Entries taken from a collection
◆ ◆ ◆ ◆ ◆

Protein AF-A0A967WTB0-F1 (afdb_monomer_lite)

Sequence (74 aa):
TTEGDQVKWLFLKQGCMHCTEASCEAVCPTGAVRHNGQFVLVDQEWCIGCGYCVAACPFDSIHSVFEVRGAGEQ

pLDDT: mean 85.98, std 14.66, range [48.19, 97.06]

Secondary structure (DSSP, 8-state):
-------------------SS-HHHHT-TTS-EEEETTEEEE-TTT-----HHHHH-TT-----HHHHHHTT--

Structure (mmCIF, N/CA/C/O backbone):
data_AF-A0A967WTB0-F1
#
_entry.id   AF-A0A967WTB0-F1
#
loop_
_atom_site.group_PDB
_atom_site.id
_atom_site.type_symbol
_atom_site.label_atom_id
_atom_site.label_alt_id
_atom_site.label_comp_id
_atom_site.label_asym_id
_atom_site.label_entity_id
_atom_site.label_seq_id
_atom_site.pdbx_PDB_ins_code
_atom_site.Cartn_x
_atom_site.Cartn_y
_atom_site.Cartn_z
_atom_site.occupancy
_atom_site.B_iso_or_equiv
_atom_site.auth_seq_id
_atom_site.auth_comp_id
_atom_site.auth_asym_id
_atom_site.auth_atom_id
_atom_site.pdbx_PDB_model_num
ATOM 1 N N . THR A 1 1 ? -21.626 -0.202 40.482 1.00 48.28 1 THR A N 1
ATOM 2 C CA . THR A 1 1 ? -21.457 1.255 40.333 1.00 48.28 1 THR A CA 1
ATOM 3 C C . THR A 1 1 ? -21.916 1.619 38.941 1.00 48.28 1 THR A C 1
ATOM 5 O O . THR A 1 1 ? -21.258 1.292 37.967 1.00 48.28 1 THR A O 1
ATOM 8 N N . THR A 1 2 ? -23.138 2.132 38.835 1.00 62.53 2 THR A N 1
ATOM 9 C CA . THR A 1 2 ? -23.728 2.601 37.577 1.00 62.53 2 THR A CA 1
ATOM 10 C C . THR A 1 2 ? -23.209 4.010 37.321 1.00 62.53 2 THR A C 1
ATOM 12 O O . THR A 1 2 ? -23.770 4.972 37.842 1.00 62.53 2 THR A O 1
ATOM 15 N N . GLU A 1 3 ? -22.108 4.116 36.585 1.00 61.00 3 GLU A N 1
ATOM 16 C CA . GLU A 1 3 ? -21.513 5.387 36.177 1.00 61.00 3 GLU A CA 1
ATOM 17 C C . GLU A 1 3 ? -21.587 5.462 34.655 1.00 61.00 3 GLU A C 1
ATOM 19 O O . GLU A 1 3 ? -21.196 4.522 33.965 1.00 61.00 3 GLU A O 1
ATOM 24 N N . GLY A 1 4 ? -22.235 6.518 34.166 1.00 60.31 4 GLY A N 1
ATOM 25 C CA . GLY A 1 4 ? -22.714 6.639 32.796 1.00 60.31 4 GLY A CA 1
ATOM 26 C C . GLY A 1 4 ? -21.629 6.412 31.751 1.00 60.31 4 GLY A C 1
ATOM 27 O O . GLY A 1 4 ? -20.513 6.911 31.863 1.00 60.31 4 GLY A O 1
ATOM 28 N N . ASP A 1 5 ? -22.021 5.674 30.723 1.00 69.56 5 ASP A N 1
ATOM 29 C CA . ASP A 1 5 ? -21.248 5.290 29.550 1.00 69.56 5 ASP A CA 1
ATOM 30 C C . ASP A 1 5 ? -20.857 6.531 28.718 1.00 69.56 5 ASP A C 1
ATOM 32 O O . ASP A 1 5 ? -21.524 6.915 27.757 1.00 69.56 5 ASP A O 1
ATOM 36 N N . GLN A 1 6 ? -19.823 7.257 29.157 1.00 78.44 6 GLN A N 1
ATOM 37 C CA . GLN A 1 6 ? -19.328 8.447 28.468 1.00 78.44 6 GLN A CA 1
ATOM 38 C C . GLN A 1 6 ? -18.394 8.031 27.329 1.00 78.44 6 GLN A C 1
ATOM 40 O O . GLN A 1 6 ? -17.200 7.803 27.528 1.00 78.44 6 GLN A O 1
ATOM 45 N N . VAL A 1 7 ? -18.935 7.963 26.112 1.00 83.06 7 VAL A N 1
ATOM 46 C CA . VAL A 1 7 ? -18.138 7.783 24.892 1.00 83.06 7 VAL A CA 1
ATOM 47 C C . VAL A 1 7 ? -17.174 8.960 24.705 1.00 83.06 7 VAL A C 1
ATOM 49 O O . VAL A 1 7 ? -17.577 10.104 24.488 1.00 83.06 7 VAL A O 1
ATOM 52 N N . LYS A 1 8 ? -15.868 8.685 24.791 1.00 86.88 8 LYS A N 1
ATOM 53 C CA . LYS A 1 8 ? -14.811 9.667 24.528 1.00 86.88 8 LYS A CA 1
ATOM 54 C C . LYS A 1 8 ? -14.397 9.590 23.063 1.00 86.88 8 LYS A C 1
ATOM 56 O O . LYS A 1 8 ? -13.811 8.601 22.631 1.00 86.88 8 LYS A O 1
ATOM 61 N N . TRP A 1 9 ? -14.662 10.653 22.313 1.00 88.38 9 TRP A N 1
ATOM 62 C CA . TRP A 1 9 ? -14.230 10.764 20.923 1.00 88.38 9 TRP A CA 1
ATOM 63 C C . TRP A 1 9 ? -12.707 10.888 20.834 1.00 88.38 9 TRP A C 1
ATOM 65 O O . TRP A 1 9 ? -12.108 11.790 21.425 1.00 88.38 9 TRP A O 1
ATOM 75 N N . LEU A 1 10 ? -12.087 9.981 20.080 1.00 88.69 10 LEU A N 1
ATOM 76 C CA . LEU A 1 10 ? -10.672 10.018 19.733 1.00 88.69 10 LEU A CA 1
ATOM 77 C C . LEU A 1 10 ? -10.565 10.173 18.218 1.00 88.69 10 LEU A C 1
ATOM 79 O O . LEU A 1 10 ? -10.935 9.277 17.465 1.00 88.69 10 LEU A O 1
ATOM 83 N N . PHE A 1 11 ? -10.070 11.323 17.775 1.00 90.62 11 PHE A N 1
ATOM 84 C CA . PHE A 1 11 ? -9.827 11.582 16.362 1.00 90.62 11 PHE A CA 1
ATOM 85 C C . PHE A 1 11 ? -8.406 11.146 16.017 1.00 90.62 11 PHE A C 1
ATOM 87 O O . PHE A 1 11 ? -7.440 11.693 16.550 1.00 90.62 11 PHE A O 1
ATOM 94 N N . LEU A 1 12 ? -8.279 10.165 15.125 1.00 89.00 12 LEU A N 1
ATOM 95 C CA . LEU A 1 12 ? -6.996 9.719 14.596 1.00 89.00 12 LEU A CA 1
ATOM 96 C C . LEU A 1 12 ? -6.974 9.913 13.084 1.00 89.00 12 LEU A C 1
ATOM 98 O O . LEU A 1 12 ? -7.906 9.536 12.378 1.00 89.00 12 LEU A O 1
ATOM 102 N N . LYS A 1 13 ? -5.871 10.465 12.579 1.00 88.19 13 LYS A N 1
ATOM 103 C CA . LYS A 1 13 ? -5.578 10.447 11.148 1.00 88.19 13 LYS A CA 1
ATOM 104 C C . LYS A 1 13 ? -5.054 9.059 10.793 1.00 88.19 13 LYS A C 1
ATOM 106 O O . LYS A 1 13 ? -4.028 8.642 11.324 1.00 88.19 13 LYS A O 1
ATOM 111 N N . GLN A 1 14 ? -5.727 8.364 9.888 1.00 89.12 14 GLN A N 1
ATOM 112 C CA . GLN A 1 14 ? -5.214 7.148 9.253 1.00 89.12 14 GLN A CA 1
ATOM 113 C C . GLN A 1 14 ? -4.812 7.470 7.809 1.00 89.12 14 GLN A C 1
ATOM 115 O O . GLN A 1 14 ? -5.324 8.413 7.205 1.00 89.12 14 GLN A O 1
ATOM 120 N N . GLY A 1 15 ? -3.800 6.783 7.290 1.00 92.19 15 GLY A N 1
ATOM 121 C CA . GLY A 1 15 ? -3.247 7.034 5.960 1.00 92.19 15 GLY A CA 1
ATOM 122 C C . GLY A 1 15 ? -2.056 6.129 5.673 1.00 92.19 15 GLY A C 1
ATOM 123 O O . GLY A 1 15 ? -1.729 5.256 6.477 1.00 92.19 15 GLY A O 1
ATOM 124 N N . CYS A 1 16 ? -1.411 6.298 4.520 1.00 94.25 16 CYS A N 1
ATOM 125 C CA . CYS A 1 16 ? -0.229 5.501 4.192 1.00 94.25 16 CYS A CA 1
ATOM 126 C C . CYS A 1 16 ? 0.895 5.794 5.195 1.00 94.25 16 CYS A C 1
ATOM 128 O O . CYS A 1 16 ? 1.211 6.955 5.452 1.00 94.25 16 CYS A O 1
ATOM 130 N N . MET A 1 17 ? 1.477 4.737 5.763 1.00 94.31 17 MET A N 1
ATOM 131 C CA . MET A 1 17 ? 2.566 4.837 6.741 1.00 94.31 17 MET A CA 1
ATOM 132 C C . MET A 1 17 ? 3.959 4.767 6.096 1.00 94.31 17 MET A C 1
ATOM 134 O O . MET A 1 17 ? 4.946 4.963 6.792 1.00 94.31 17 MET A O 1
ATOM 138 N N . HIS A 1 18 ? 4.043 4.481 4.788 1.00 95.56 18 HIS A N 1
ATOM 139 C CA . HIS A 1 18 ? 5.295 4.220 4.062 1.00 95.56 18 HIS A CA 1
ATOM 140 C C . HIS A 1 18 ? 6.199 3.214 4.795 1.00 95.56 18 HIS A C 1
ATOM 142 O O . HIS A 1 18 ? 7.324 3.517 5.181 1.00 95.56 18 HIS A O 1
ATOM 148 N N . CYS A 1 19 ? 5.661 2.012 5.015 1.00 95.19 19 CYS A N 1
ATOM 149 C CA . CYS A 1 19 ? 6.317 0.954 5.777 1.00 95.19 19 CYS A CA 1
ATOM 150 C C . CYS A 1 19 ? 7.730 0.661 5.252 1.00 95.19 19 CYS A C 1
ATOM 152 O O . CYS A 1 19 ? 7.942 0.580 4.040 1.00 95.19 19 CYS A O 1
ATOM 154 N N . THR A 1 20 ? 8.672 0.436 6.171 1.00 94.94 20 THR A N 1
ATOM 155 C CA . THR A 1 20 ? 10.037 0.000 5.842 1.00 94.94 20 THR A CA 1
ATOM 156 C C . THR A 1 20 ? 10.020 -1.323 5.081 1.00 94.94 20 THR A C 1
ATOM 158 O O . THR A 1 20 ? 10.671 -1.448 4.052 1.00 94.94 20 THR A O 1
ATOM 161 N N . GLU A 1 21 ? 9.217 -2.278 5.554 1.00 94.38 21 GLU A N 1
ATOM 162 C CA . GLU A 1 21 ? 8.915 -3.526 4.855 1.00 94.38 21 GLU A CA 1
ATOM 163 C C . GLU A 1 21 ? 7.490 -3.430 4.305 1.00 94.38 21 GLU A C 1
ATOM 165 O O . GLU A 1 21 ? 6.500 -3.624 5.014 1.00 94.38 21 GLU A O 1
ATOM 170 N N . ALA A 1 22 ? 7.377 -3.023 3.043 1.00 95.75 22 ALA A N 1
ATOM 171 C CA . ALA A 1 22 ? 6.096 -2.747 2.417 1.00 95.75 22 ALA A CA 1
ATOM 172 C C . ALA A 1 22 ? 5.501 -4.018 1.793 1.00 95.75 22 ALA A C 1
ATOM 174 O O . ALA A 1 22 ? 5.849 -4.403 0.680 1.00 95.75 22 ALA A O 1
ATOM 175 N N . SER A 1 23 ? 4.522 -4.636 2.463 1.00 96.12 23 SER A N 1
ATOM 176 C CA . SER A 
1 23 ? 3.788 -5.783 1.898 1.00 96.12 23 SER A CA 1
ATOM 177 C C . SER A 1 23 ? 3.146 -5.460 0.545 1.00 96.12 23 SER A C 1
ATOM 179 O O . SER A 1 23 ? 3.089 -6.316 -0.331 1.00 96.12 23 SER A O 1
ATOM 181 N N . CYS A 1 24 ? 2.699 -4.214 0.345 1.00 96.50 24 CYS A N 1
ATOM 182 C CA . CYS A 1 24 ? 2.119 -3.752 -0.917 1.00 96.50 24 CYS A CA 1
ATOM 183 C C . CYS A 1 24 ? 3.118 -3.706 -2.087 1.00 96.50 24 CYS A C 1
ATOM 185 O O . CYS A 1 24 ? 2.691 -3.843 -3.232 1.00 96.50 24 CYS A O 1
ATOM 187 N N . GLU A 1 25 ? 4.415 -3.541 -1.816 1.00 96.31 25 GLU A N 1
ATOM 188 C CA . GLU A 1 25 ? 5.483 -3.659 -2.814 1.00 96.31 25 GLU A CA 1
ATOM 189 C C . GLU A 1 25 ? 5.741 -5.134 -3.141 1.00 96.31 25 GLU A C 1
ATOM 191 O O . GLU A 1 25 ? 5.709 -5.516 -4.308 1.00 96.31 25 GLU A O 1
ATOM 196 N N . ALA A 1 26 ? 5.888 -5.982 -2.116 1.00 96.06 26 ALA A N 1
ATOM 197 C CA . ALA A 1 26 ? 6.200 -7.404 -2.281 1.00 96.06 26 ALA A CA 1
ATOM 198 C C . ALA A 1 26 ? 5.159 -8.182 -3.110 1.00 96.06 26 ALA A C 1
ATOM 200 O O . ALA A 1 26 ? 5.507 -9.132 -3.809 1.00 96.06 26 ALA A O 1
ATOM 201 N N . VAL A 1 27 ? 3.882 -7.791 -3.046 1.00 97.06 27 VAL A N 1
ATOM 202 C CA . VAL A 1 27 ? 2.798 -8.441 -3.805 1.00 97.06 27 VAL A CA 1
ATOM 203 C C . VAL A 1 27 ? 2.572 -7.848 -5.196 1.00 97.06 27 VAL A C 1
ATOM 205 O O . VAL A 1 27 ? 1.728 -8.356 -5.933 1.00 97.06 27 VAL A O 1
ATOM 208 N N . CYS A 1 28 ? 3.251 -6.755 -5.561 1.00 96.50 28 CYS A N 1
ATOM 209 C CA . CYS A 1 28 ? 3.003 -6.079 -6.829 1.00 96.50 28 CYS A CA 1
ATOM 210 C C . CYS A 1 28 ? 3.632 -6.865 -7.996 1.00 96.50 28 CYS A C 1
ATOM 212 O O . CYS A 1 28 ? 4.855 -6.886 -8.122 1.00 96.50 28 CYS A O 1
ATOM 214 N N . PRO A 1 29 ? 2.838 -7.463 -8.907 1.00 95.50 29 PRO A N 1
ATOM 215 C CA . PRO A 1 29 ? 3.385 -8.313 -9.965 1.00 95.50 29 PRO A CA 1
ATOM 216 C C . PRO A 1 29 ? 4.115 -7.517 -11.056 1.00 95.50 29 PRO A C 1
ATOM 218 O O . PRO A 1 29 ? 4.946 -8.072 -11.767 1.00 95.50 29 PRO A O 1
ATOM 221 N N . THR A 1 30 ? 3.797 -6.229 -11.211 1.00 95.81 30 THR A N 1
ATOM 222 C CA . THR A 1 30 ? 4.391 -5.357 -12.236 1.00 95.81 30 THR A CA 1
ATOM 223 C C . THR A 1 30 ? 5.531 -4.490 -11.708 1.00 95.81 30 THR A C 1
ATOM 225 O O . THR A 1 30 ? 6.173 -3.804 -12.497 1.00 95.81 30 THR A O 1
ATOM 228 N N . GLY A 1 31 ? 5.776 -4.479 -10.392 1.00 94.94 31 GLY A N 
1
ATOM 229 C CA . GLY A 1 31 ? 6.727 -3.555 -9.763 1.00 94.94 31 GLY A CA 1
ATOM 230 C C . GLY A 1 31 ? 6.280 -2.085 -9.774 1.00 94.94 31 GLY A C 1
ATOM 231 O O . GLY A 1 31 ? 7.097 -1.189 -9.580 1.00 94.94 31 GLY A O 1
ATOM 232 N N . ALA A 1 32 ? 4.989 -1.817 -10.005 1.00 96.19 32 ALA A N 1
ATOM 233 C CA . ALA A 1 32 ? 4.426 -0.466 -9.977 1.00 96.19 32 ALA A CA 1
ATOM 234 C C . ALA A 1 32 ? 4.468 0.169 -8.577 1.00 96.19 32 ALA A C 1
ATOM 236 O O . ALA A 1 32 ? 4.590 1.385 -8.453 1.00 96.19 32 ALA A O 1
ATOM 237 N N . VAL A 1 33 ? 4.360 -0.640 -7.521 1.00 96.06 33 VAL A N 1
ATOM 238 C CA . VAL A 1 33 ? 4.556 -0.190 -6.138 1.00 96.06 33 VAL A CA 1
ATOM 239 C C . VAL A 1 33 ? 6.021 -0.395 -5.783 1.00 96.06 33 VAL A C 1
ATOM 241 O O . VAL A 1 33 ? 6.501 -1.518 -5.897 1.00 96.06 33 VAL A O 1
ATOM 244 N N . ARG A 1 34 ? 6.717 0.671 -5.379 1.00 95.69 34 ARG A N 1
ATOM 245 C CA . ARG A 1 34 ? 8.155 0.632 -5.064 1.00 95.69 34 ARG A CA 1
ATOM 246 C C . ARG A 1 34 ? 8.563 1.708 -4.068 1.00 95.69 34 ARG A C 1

◆ ◆ ◆ ◆ ◆

All lines in the data above from the one with "ATOM 152 O O" through the one with "ATOM 203 C C" must be repeated exactly, and no others.

ATOM 152 O O . CYS A 1 19 ? 7.942 0.580 4.040 1.00 95.19 19 CYS A O 1
ATOM 154 N N . THR A 1 20 ? 8.672 0.436 6.171 1.00 94.94 20 THR A N 1
ATOM 155 C CA . THR A 1 20 ? 10.037 0.000 5.842 1.00 94.94 20 THR A CA 1
ATOM 156 C C . THR A 1 20 ? 10.020 -1.323 5.081 1.00 94.94 20 THR A C 1
ATOM 158 O O . THR A 1 20 ? 10.671 -1.448 4.052 1.00 94.94 20 THR A O 1
ATOM 161 N N . GLU A 1 21 ? 9.217 -2.278 5.554 1.00 94.38 21 GLU A N 1
ATOM 162 C CA . GLU A 1 21 ? 8.915 -3.526 4.855 1.00 94.38 21 GLU A CA 1
ATOM 163 C C . GLU A 1 21 ? 7.490 -3.430 4.305 1.00 94.38 21 GLU A C 1
ATOM 165 O O . GLU A 1 21 ? 6.500 -3.624 5.014 1.00 94.38 21 GLU A O 1
ATOM 170 N N . ALA A 1 22 ? 7.377 -3.023 3.043 1.00 95.75 22 ALA A N 1
ATOM 171 C CA . ALA A 1 22 ? 6.096 -2.747 2.417 1.00 95.75 22 ALA A CA 1
ATOM 172 C C . ALA A 1 22 ? 5.501 -4.018 1.793 1.00 95.75 22 ALA A C 1
ATOM 174 O O . ALA A 1 22 ? 5.849 -4.403 0.680 1.00 95.75 22 ALA A O 1
ATOM 175 N N . SER A 1 23 ? 4.522 -4.636 2.463 1.00 96.12 23 SER A N 1
ATOM 176 C CA . SER A 
1 23 ? 3.788 -5.783 1.898 1.00 96.12 23 SER A CA 1
ATOM 177 C C . SER A 1 23 ? 3.146 -5.460 0.545 1.00 96.12 23 SER A C 1
ATOM 179 O O . SER A 1 23 ? 3.089 -6.316 -0.331 1.00 96.12 23 SER A O 1
ATOM 181 N N . CYS A 1 24 ? 2.699 -4.214 0.345 1.00 96.50 24 CYS A N 1
ATOM 182 C CA . CYS A 1 24 ? 2.119 -3.752 -0.917 1.00 96.50 24 CYS A CA 1
ATOM 183 C C . CYS A 1 24 ? 3.118 -3.706 -2.087 1.00 96.50 24 CYS A C 1
ATOM 185 O O . CYS A 1 24 ? 2.691 -3.843 -3.232 1.00 96.50 24 CYS A O 1
ATOM 187 N N . GLU A 1 25 ? 4.415 -3.541 -1.816 1.00 96.31 25 GLU A N 1
ATOM 188 C CA . GLU A 1 25 ? 5.483 -3.659 -2.814 1.00 96.31 25 GLU A CA 1
ATOM 189 C C . GLU A 1 25 ? 5.741 -5.134 -3.141 1.00 96.31 25 GLU A C 1
ATOM 191 O O . GLU A 1 25 ? 5.709 -5.516 -4.308 1.00 96.31 25 GLU A O 1
ATOM 196 N N . ALA A 1 26 ? 5.888 -5.982 -2.116 1.00 96.06 26 ALA A N 1
ATOM 197 C CA . ALA A 1 26 ? 6.200 -7.404 -2.281 1.00 96.06 26 ALA A CA 1
ATOM 198 C C . ALA A 1 26 ? 5.159 -8.182 -3.110 1.00 96.06 26 ALA A C 1
ATOM 200 O O . ALA A 1 26 ? 5.507 -9.132 -3.809 1.00 96.06 26 ALA A O 1
ATOM 201 N N . VAL A 1 27 ? 3.882 -7.791 -3.046 1.00 97.06 27 VAL A N 1
ATOM 202 C CA . VAL A 1 27 ? 2.798 -8.441 -3.805 1.00 97.06 27 VAL A CA 1
ATOM 203 C C . VAL A 1 27 ? 2.572 -7.848 -5.196 1.00 97.06 27 VAL A C 1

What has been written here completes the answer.